## Work to complete
Where the listing below has a line with "ATOM 181 O O", write out exactly that line and every line after it, stopping after the line with "ATOM 192 N N".

## Entries shown
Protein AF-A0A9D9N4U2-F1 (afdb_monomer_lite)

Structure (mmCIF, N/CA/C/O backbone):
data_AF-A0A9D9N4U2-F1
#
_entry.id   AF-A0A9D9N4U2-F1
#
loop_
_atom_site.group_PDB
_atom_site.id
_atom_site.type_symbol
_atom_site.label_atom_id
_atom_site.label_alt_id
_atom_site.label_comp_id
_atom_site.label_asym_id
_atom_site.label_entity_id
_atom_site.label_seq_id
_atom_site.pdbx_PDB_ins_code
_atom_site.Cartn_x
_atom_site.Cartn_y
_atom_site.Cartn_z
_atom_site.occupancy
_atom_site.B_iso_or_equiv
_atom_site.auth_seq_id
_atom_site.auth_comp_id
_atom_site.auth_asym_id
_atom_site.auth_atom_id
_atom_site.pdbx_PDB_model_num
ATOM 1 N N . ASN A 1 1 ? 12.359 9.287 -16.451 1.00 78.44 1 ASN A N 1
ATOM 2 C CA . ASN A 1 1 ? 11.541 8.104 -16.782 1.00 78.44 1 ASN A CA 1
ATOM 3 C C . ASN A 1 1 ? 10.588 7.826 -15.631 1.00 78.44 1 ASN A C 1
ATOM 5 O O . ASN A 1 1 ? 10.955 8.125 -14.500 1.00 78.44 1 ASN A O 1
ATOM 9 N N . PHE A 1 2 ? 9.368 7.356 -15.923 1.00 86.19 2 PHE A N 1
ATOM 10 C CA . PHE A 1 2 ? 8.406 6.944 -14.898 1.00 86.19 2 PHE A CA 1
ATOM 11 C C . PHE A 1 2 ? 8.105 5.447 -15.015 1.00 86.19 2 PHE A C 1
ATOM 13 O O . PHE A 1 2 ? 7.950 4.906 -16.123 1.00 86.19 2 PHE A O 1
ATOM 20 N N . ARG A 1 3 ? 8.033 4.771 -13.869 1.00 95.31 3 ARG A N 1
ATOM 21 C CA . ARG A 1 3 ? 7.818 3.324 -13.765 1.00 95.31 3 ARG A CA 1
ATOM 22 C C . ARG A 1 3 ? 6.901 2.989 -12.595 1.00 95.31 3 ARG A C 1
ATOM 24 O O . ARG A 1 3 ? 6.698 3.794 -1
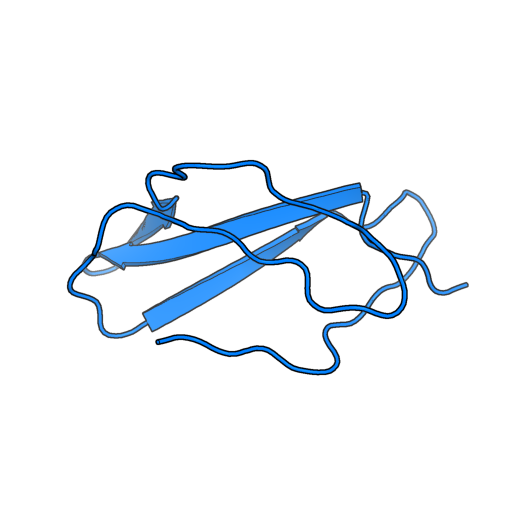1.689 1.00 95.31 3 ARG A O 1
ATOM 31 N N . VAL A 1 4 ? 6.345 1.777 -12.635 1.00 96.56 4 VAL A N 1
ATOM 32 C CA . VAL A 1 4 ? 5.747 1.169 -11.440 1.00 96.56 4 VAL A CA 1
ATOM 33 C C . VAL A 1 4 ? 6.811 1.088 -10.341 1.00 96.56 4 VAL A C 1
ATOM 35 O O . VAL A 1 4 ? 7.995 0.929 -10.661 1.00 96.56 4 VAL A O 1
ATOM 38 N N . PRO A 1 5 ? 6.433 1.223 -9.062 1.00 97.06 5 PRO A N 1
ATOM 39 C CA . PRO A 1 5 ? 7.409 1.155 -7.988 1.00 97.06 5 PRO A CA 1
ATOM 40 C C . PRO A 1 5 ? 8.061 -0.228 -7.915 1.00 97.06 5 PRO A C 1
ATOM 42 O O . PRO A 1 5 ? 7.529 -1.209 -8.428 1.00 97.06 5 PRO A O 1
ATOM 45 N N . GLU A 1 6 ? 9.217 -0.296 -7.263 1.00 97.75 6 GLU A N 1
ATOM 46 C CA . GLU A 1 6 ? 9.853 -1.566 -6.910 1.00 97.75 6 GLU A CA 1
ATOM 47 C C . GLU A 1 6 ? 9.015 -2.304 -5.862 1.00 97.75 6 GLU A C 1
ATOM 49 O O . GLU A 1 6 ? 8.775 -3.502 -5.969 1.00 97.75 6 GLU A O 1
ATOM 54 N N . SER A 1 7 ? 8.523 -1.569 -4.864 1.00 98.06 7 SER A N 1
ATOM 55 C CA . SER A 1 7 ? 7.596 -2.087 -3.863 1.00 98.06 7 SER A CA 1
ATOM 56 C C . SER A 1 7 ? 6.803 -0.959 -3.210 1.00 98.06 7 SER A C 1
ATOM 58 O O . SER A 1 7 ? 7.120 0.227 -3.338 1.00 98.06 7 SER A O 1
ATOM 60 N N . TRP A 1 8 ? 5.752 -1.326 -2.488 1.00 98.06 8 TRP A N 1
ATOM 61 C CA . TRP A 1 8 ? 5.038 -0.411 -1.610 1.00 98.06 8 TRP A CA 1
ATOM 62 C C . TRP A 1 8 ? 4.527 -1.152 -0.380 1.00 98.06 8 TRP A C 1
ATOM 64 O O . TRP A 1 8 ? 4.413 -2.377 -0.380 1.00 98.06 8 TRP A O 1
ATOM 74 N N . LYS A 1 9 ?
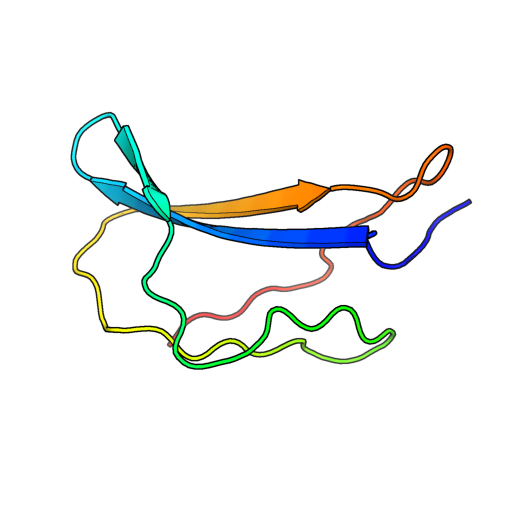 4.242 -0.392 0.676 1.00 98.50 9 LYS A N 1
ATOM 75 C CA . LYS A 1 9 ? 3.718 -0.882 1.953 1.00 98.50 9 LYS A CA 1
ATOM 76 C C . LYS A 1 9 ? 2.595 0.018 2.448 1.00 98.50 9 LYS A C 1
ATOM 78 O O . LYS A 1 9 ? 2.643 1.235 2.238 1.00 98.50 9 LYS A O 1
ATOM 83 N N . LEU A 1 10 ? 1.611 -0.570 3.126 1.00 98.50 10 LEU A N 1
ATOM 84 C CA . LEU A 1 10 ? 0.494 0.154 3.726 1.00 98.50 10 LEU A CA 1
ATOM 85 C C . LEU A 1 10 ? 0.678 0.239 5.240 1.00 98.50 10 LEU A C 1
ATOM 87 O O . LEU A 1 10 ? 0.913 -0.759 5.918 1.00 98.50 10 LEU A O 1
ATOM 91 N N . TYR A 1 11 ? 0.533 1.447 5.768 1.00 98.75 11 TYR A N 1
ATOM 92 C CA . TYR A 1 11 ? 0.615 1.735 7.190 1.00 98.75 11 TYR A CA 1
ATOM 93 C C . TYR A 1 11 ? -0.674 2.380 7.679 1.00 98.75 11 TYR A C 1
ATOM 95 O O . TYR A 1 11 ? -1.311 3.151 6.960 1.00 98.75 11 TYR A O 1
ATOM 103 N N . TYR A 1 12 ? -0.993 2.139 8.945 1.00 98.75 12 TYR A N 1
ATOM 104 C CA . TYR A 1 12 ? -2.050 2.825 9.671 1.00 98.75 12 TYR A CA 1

---

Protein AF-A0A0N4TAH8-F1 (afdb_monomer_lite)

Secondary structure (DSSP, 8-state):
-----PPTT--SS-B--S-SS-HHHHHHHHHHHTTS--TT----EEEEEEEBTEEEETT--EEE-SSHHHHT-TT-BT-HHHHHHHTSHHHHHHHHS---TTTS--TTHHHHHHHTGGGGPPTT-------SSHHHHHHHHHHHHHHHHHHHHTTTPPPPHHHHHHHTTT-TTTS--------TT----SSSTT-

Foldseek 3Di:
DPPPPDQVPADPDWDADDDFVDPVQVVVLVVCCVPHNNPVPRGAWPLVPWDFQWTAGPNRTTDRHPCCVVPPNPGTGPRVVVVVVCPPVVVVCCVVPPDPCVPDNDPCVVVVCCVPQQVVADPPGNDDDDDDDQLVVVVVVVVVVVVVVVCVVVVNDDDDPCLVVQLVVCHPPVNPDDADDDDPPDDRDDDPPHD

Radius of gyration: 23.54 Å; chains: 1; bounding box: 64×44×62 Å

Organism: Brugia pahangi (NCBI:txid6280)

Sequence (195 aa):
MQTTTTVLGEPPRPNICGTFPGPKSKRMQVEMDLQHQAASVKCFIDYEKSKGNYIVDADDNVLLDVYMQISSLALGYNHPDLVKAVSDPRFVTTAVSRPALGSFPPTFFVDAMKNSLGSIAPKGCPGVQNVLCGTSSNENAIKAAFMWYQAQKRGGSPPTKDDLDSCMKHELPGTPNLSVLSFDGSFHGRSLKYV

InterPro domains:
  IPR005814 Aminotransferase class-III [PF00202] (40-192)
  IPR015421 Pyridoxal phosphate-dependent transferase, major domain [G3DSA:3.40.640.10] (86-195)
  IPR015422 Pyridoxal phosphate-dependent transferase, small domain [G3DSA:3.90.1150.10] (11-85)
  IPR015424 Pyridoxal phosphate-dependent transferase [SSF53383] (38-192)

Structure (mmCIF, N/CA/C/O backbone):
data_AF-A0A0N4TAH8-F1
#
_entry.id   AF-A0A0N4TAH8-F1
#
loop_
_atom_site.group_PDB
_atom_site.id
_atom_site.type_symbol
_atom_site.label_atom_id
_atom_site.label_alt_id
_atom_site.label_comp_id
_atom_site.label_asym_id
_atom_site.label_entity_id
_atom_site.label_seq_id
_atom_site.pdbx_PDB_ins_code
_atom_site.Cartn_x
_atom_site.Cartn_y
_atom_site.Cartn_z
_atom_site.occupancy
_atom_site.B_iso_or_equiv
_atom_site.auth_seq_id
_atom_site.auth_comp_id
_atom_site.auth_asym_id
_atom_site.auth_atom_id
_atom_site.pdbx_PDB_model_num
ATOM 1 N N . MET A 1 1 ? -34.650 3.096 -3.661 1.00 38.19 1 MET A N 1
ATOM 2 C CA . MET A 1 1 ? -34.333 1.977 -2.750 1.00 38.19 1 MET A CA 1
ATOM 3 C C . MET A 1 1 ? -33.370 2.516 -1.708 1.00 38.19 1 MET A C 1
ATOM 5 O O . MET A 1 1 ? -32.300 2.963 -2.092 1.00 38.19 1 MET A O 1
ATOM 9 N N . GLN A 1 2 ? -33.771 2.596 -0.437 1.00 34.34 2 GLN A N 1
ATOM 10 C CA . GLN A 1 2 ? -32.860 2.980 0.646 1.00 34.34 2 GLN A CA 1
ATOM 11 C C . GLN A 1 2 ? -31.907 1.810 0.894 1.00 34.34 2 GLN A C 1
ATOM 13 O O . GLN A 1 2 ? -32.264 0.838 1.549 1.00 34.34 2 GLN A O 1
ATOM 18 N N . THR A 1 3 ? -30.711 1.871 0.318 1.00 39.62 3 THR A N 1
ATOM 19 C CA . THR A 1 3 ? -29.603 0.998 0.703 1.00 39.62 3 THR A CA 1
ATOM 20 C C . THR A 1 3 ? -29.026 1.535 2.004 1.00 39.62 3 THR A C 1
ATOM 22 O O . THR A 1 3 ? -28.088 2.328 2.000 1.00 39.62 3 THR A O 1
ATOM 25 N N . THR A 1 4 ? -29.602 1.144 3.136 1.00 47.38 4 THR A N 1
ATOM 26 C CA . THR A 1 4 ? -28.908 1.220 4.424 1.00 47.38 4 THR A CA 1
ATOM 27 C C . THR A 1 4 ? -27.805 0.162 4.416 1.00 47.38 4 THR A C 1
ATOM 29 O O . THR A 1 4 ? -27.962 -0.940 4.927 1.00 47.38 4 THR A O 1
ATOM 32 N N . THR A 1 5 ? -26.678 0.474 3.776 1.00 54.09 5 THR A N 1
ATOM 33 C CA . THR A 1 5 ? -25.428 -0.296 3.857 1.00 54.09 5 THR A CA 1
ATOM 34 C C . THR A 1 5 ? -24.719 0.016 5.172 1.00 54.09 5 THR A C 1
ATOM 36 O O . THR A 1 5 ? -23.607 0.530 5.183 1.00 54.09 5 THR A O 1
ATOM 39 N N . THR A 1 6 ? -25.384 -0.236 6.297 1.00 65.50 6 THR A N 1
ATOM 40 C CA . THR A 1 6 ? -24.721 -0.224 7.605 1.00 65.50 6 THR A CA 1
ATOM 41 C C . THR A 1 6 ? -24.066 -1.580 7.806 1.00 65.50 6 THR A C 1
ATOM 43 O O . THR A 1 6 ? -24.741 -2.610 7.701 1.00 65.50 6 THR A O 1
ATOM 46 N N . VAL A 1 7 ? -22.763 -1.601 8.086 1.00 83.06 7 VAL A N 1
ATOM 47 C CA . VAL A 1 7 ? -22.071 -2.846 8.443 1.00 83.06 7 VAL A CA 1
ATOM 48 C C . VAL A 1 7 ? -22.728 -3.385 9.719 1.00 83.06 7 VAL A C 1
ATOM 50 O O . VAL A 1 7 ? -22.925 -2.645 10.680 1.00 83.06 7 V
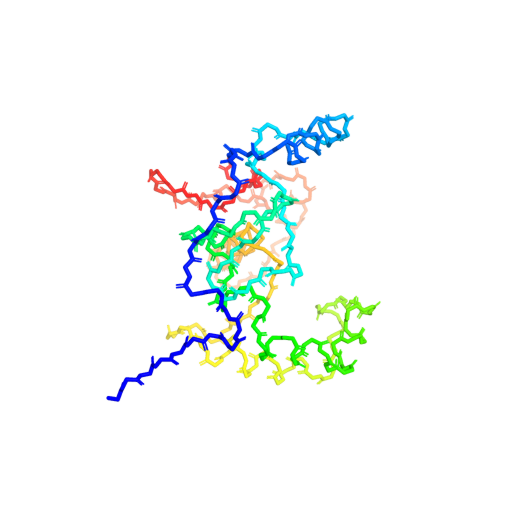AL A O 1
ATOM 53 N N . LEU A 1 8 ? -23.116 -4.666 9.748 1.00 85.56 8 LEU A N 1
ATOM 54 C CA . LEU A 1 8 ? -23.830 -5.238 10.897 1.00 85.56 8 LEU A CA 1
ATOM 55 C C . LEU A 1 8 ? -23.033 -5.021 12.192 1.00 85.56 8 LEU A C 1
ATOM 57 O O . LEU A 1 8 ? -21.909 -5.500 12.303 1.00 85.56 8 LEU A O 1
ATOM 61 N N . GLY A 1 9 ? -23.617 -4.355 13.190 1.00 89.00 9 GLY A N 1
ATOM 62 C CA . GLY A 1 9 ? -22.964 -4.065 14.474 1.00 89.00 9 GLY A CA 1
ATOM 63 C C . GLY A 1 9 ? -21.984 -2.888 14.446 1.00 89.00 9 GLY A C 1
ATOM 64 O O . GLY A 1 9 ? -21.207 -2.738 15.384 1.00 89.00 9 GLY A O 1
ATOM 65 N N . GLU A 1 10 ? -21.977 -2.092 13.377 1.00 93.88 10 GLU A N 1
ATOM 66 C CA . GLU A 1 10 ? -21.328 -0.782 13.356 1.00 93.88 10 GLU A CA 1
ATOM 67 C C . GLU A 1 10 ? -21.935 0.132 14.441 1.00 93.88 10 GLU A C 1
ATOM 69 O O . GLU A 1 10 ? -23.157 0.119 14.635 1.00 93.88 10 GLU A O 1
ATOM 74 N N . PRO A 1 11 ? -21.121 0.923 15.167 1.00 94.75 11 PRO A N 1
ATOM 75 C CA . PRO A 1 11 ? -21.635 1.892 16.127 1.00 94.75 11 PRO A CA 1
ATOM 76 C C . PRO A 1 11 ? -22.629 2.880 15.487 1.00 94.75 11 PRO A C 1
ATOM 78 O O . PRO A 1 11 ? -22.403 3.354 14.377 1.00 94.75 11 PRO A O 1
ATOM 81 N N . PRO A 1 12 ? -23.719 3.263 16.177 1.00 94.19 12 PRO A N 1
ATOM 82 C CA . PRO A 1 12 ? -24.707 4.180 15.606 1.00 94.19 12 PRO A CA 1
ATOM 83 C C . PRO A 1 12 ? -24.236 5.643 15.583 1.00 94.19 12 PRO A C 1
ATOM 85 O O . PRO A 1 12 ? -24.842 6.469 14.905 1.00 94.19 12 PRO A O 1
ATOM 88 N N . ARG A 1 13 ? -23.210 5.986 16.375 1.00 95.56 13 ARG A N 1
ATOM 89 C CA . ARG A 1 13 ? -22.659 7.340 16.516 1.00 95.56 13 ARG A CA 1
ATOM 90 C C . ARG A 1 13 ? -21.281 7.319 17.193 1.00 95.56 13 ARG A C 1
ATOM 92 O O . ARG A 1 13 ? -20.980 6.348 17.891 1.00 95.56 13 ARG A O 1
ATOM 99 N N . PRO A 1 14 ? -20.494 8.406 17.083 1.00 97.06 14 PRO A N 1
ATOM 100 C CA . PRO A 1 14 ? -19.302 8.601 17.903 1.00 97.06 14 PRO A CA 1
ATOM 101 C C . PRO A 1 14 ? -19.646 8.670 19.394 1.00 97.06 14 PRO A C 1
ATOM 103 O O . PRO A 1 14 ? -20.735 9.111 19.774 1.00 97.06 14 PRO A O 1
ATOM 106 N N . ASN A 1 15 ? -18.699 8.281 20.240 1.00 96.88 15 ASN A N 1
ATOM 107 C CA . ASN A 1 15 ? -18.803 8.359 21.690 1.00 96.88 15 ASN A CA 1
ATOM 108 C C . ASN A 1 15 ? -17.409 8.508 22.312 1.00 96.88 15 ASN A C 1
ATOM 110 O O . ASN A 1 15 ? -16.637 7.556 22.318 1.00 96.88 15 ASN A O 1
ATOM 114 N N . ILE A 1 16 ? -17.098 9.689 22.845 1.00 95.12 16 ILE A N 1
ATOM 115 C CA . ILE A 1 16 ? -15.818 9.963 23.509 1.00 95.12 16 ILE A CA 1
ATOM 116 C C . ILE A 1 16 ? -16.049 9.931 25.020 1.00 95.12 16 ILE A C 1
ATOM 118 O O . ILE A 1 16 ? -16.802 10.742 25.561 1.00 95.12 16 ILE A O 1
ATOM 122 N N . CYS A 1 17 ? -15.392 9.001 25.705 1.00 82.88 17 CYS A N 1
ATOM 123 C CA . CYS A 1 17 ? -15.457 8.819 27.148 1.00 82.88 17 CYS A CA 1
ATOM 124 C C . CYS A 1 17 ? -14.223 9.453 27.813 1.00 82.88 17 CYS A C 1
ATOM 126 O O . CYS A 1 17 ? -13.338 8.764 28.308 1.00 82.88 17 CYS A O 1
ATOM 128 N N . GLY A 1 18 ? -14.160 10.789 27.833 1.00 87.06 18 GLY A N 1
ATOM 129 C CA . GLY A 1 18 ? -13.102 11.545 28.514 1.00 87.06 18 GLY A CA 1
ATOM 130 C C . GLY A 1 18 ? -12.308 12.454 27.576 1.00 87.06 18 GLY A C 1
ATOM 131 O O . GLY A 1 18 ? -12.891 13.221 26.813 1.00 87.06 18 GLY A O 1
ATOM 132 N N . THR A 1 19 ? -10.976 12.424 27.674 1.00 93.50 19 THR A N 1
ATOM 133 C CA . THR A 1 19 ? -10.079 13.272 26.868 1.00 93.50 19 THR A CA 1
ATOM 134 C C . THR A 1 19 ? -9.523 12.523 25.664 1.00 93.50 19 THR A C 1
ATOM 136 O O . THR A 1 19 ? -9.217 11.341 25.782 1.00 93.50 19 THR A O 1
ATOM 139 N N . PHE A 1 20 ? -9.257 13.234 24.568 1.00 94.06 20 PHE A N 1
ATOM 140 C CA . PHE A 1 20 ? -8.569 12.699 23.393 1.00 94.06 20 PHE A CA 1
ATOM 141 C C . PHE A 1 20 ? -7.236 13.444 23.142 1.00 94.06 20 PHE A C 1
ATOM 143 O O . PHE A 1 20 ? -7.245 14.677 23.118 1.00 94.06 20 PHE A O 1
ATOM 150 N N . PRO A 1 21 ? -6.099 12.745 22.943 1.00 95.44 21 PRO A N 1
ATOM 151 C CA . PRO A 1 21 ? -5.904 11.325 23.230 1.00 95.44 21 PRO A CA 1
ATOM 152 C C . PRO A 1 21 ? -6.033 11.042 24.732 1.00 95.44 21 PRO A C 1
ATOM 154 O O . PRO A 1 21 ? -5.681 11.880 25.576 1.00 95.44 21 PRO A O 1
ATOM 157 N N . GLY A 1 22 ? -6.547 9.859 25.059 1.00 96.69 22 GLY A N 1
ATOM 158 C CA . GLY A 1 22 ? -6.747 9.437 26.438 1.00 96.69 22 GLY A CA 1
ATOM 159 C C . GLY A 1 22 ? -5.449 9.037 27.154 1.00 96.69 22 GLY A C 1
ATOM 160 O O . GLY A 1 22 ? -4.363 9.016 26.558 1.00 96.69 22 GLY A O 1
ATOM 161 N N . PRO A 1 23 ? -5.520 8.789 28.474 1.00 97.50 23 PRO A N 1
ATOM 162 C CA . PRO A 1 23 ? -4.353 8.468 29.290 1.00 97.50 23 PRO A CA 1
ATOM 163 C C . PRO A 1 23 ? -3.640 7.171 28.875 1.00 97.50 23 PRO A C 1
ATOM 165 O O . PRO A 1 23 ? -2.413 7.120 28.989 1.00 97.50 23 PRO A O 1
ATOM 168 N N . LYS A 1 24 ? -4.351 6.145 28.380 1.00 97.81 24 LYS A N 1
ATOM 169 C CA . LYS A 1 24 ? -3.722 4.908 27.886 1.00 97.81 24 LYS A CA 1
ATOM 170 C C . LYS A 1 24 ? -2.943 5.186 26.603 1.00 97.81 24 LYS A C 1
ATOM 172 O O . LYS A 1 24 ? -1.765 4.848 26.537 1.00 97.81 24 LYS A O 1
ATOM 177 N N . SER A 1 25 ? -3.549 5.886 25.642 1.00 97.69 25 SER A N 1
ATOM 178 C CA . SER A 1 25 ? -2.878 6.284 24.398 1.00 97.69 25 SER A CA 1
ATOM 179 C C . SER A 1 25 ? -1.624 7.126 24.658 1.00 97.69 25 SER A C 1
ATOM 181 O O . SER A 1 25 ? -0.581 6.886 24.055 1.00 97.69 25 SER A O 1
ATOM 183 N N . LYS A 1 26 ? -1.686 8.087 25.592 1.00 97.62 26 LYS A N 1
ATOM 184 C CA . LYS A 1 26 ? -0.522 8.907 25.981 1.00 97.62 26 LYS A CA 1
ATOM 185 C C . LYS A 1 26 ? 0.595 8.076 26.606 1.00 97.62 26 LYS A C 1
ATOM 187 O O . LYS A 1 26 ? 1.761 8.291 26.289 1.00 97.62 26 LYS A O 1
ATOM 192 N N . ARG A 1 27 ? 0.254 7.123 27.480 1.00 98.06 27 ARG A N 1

## Your solution
ATOM 181 O O . SER A 1 25 ? -0.581 6.886 24.055 1.00 97.69 25 SER A O 1
ATOM 183 N N . LYS A 1 26 ? -1.686 8.087 25.592 1.00 97.62 26 LYS A N 1
ATOM 184 C CA . LYS A 1 26 ? -0.522 8.907 25.981 1.00 97.62 26 LYS A CA 1
ATOM 185 C C . LYS A 1 26 ? 0.595 8.076 26.606 1.00 97.62 26 LYS A C 1
ATOM 187 O O . LYS A 1 26 ? 1.761 8.291 26.289 1.00 97.62 26 LYS A O 1
ATOM 192 N N . ARG A 1 27 ? 0.254 7.123 27.480 1.00 98.06 27 ARG A N 1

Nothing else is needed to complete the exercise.